#### PROBLEM DETAILS
The answer should be an exact repeat of the stretch of material below from the line containing "ATOM 80 C CA" through the line containing "ATOM 111 O O".

==========

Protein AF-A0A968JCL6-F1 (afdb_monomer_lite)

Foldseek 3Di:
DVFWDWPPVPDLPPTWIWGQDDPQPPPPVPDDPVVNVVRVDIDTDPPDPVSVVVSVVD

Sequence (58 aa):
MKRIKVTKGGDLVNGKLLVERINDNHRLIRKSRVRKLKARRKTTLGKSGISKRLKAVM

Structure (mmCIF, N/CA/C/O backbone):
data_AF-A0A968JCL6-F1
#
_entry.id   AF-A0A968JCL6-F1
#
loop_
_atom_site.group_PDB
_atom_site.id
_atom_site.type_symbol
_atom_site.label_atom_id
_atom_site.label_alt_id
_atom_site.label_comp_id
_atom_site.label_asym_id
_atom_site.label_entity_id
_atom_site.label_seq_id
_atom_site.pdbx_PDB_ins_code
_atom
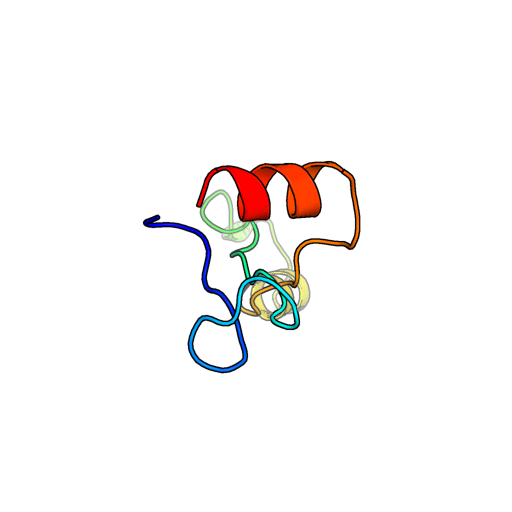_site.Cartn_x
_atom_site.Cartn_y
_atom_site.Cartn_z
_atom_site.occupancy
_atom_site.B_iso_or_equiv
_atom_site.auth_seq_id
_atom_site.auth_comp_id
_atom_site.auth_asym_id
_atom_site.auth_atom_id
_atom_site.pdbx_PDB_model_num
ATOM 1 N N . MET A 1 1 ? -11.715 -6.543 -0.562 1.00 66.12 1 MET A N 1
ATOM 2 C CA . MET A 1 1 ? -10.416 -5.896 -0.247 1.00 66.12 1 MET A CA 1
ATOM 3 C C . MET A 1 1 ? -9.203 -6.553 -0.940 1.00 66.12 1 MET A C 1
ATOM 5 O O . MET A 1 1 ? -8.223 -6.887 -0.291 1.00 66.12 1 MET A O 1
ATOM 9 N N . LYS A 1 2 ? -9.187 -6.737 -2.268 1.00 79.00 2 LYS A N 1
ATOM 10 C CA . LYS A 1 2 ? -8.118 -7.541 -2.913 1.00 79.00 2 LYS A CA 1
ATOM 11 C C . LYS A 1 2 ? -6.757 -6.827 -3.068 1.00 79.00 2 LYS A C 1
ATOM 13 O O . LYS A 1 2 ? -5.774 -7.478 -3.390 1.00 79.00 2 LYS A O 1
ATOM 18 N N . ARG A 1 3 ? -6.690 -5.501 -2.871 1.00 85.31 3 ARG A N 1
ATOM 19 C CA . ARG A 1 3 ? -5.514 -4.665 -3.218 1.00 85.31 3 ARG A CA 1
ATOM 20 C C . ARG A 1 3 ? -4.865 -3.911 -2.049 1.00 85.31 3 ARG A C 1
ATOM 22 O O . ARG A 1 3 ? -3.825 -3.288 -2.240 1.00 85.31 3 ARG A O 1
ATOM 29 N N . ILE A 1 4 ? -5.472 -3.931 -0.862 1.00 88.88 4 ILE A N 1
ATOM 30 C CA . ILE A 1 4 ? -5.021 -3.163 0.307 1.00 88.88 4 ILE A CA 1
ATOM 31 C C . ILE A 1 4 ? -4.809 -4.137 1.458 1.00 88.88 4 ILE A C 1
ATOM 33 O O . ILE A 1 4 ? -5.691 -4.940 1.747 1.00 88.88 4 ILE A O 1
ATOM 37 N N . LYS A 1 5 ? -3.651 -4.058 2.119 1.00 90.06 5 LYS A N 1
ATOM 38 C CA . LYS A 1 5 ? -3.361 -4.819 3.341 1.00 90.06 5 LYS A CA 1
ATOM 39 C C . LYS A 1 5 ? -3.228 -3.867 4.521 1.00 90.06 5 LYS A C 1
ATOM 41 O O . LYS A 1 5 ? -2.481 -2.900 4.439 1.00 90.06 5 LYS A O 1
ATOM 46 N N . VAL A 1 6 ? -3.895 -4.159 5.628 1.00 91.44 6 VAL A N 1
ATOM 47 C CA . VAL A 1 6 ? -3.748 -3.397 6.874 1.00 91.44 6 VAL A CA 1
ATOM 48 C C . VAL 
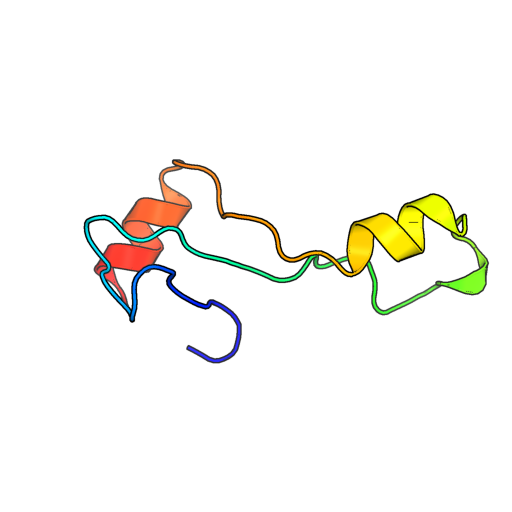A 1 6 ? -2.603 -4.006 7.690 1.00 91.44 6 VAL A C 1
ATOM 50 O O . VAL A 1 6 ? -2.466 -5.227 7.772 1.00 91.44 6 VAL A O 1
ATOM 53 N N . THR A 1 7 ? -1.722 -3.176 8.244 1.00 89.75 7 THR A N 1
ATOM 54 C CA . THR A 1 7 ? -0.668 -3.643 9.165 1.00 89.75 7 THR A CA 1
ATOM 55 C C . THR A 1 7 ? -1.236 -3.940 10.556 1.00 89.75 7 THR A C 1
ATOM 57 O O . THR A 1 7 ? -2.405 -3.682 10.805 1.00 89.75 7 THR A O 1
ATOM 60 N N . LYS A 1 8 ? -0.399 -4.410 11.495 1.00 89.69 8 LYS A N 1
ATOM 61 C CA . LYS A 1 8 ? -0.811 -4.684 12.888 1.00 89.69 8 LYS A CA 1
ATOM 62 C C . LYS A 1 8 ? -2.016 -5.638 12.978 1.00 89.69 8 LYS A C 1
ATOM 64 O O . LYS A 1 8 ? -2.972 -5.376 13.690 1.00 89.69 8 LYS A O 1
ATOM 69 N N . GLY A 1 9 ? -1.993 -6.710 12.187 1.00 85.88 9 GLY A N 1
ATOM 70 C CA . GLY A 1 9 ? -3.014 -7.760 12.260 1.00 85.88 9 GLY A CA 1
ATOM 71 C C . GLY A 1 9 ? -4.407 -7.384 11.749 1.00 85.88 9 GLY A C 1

==========

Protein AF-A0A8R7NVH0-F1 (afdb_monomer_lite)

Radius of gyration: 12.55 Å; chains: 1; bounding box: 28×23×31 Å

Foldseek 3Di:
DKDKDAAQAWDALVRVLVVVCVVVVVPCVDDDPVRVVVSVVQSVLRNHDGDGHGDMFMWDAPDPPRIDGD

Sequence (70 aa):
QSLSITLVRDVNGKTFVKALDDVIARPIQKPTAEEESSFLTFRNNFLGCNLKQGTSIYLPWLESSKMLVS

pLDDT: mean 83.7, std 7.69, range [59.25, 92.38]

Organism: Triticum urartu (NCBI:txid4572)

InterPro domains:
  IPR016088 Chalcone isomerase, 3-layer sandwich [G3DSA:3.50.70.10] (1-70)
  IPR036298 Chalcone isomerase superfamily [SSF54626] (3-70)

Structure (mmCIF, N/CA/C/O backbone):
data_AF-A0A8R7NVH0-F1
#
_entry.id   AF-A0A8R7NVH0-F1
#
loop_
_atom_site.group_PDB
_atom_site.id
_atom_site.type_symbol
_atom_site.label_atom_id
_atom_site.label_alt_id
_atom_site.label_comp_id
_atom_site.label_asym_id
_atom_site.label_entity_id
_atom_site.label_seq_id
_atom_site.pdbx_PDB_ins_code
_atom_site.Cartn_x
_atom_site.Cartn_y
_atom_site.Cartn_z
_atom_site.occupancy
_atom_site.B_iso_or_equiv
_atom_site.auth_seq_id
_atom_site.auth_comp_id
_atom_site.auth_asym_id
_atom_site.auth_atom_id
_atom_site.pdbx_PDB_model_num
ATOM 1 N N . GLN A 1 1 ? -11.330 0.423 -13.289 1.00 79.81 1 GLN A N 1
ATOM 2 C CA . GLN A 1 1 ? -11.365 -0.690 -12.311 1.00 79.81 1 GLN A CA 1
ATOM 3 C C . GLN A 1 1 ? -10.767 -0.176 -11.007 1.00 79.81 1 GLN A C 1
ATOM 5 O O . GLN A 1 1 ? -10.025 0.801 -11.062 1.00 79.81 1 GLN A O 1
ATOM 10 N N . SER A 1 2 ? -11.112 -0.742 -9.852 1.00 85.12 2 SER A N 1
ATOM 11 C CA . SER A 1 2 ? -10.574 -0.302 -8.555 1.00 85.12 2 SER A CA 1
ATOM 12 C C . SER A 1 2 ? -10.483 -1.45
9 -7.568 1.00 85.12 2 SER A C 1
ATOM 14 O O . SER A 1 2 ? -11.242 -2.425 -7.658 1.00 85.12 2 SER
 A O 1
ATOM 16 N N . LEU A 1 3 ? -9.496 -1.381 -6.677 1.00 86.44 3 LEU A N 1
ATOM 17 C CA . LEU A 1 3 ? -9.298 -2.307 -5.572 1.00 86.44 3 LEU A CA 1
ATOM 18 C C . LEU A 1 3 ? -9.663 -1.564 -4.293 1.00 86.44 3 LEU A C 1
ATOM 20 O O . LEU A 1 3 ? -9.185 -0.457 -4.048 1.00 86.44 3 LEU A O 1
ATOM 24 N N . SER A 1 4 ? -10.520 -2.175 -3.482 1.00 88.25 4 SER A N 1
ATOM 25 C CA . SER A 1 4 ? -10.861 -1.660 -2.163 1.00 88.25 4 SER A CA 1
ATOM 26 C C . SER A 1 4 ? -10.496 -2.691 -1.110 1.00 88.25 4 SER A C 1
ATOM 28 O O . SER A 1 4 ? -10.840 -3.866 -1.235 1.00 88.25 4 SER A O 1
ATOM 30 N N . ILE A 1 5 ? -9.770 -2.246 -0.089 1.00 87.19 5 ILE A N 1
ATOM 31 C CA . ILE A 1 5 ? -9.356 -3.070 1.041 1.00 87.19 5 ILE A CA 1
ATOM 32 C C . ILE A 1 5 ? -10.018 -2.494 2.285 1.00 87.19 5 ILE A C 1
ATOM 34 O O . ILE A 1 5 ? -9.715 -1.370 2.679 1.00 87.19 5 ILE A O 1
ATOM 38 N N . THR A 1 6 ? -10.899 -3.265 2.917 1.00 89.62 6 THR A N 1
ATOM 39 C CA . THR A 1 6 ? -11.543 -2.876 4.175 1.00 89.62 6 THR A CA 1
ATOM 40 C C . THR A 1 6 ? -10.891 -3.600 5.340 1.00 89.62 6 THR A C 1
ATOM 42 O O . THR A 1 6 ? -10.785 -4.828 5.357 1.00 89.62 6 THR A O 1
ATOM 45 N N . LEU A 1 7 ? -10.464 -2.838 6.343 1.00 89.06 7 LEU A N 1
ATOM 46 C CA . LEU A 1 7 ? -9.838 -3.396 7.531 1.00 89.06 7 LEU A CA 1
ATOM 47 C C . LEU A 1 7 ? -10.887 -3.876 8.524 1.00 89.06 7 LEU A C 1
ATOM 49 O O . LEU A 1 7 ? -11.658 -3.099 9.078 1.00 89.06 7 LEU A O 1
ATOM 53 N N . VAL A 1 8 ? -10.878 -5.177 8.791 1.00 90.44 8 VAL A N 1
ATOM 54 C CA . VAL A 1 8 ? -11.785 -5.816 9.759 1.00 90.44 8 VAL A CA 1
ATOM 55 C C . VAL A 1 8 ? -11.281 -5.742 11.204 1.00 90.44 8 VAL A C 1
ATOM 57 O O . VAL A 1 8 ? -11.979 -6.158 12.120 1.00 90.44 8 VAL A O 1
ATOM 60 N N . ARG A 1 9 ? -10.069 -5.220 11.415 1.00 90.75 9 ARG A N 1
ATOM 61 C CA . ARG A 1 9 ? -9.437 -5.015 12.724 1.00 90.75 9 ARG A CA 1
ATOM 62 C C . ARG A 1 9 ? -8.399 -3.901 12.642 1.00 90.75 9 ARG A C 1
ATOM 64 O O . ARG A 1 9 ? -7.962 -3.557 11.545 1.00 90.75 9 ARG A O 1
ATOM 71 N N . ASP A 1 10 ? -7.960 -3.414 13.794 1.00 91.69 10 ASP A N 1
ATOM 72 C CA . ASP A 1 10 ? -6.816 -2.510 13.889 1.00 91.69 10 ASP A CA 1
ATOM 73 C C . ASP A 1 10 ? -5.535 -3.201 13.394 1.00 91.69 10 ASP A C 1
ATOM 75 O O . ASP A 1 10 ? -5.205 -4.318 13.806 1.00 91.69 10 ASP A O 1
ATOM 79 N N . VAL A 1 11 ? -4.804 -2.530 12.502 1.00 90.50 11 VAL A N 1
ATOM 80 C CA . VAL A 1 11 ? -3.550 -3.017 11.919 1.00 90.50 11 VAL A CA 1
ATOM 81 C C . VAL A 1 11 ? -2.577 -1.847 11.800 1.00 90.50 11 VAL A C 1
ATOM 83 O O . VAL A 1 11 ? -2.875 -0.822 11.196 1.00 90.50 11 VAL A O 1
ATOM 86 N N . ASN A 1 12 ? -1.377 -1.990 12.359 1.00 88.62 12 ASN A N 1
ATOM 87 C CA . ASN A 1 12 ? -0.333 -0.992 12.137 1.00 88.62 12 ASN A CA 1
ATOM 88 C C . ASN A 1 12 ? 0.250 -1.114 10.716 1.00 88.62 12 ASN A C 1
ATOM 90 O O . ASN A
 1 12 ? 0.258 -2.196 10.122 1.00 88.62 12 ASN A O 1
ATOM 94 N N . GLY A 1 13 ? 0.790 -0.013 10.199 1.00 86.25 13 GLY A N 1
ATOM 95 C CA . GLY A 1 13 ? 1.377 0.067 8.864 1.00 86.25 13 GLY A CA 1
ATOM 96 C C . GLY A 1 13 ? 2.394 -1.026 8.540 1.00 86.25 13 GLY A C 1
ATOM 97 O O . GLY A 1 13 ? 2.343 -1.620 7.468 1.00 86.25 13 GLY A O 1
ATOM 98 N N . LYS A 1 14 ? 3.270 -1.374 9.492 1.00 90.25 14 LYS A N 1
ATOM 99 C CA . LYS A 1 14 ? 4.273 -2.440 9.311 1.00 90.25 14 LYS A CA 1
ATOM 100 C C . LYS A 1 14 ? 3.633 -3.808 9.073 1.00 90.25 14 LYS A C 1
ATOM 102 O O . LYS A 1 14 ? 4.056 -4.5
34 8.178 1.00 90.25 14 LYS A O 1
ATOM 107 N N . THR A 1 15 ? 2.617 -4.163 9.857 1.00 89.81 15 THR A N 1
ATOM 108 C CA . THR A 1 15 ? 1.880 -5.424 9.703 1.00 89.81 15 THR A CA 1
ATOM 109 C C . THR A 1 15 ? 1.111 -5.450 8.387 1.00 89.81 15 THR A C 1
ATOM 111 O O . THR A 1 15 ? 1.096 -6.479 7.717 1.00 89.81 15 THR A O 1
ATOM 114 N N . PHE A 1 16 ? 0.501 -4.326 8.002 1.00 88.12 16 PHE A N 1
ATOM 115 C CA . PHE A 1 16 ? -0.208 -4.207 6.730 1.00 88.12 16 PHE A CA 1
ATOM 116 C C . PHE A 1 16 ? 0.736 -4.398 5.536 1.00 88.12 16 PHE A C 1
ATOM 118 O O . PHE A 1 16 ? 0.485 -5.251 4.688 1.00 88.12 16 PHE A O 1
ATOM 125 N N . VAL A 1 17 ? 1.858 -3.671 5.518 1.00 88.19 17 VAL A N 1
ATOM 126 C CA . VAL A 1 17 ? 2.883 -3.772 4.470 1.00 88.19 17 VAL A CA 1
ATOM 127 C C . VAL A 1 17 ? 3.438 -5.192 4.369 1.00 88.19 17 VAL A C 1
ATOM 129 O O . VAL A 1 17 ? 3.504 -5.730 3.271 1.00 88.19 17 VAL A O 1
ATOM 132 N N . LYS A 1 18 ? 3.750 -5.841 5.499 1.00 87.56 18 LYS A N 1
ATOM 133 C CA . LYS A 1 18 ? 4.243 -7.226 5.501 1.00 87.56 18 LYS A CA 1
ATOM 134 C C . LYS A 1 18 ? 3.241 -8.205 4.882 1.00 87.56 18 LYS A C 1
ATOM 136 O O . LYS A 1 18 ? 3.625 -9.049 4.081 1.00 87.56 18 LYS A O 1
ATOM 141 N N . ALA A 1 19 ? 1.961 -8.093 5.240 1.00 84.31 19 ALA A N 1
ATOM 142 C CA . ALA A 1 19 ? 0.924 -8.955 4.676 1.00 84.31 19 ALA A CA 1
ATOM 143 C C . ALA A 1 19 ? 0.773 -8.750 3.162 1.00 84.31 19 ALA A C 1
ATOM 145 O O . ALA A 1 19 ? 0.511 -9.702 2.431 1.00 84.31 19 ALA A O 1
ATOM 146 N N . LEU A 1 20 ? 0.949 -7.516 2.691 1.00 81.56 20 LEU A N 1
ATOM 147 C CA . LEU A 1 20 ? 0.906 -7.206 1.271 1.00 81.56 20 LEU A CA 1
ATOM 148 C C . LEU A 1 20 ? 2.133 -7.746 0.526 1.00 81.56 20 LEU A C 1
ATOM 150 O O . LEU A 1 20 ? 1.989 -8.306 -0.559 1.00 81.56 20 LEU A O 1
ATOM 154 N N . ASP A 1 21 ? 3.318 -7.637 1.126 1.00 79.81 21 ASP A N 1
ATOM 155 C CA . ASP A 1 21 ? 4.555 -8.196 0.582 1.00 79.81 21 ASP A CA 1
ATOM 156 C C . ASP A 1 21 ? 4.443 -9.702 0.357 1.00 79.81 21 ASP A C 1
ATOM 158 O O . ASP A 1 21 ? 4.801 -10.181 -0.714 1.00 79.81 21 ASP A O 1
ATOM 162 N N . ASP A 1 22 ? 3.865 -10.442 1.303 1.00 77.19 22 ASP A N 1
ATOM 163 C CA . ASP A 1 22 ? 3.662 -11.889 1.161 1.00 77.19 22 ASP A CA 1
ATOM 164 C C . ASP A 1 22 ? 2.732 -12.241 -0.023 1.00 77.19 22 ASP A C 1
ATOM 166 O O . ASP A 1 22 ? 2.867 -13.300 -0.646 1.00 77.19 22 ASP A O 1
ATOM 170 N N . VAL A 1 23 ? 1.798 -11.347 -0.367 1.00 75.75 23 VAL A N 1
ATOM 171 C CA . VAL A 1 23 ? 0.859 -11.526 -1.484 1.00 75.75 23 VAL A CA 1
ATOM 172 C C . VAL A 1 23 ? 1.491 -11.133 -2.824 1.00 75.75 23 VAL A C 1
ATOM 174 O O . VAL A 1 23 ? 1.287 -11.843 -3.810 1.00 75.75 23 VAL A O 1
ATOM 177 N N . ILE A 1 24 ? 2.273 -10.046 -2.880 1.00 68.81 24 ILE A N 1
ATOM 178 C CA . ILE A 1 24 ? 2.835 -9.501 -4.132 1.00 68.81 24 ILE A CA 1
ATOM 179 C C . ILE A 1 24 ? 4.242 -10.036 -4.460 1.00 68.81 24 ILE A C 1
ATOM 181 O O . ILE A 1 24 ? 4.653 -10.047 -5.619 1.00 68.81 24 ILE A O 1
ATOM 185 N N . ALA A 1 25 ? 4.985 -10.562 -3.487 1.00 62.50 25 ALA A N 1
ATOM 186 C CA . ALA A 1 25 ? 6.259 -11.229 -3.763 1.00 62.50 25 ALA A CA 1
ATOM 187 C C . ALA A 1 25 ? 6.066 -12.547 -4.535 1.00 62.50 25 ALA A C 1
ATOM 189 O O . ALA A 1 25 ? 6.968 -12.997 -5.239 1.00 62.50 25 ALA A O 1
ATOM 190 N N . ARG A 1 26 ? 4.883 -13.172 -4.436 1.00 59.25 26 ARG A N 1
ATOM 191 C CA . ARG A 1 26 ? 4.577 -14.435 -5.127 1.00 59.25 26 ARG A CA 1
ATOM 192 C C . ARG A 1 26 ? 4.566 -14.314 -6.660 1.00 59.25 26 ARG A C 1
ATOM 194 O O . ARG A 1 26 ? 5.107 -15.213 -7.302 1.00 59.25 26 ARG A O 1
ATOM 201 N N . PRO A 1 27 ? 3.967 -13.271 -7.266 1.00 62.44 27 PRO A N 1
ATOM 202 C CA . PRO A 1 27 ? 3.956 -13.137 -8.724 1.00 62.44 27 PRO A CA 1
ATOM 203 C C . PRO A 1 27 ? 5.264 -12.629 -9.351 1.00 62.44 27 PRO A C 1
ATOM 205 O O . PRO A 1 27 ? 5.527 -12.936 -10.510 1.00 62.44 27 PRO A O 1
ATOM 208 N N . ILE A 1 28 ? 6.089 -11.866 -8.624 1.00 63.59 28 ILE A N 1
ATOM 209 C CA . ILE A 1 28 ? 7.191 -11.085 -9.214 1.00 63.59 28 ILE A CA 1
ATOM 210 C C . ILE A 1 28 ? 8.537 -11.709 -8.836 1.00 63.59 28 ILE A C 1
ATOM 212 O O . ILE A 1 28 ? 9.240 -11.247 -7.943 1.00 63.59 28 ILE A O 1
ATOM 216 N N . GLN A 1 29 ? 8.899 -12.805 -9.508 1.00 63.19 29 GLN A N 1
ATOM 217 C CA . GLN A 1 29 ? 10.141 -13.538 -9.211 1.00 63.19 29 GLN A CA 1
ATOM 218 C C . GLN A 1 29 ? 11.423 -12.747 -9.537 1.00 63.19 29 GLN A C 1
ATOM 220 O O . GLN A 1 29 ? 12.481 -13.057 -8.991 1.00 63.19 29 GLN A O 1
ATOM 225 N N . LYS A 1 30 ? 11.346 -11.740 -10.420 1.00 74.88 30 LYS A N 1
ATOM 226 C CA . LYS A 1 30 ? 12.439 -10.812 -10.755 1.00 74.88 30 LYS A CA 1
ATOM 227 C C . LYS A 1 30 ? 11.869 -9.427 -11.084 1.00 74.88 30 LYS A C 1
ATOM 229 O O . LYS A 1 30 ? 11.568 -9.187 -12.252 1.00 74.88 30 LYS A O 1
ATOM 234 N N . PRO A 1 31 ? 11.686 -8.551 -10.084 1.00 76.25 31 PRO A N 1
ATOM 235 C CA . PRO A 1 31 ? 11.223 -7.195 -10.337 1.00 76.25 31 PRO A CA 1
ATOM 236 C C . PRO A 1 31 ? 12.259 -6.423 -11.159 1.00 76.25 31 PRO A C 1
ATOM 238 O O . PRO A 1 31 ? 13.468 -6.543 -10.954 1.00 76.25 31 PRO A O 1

==========

#### COMPLETED TASK
ATOM 80 C CA . VAL A 1 11 ? -3.550 -3.017 11.919 1.00 90.50 11 VAL A CA 1
ATOM 81 C C . VAL A 1 11 ? -2.577 -1.847 11.800 1.00 90.50 11 VAL A C 1
ATOM 83 O O . VAL A 1 11 ? -2.875 -0.822 11.196 1.00 90.50 11 VAL A O 1
ATOM 86 N N . ASN A 1 12 ? -1.377 -1.990 12.359 1.00 88.62 12 ASN A N 1
ATOM 87 C CA . ASN A 1 12 ? -0.333 -0.992 12.137 1.00 88.62 12 ASN A CA 1
ATOM 88 C C . ASN A 1 12 ? 0.250 -1.114 10.716 1.00 88.62 12 ASN A C 1
ATOM 90 O O . ASN A
 1 12 ? 0.258 -2.196 10.122 1.00 88.62 12 ASN A O 1
ATOM 94 N N . GLY A 1 13 ? 0.790 -0.013 10.199 1.00 86.25 13 GLY A N 1
ATOM 95 C CA . GLY A 1 13 ? 1.377 0.067 8.864 1.00 86.25 13 GLY A CA 1
ATOM 96 C C . GLY A 1 13 ? 2.394 -1.026 8.540 1.00 86.25 13 GLY A C 1
ATOM 97 O O . GLY A 1 13 ? 2.343 -1.620 7.468 1.00 86.25 13 GLY A O 1
ATOM 98 N N . LYS A 1 14 ? 3.270 -1.374 9.492 1.00 90.25 14 LYS A N 1
ATOM 99 C CA . LYS A 1 14 ? 4.273 -2.440 9.311 1.00 90.25 14 LYS A CA 1
ATOM 100 C C . LYS A 1 14 ? 3.633 -3.808 9.073 1.00 90.25 14 LYS A C 1
ATOM 102 O O . LYS A 1 14 ? 4.056 -4.5
34 8.178 1.00 90.25 14 LYS A O 1
ATOM 107 N N . THR A 1 15 ? 2.617 -4.163 9.857 1.00 89.81 15 THR A N 1
ATOM 108 C CA . THR A 1 15 ? 1.880 -5.424 9.703 1.00 89.81 15 THR A CA 1
ATOM 109 C C . THR A 1 15 ? 1.111 -5.450 8.387 1.00 89.81 15 THR A C 1
ATOM 111 O O . THR A 1 15 ? 1.096 -6.479 7.717 1.00 89.81 15 THR A O 1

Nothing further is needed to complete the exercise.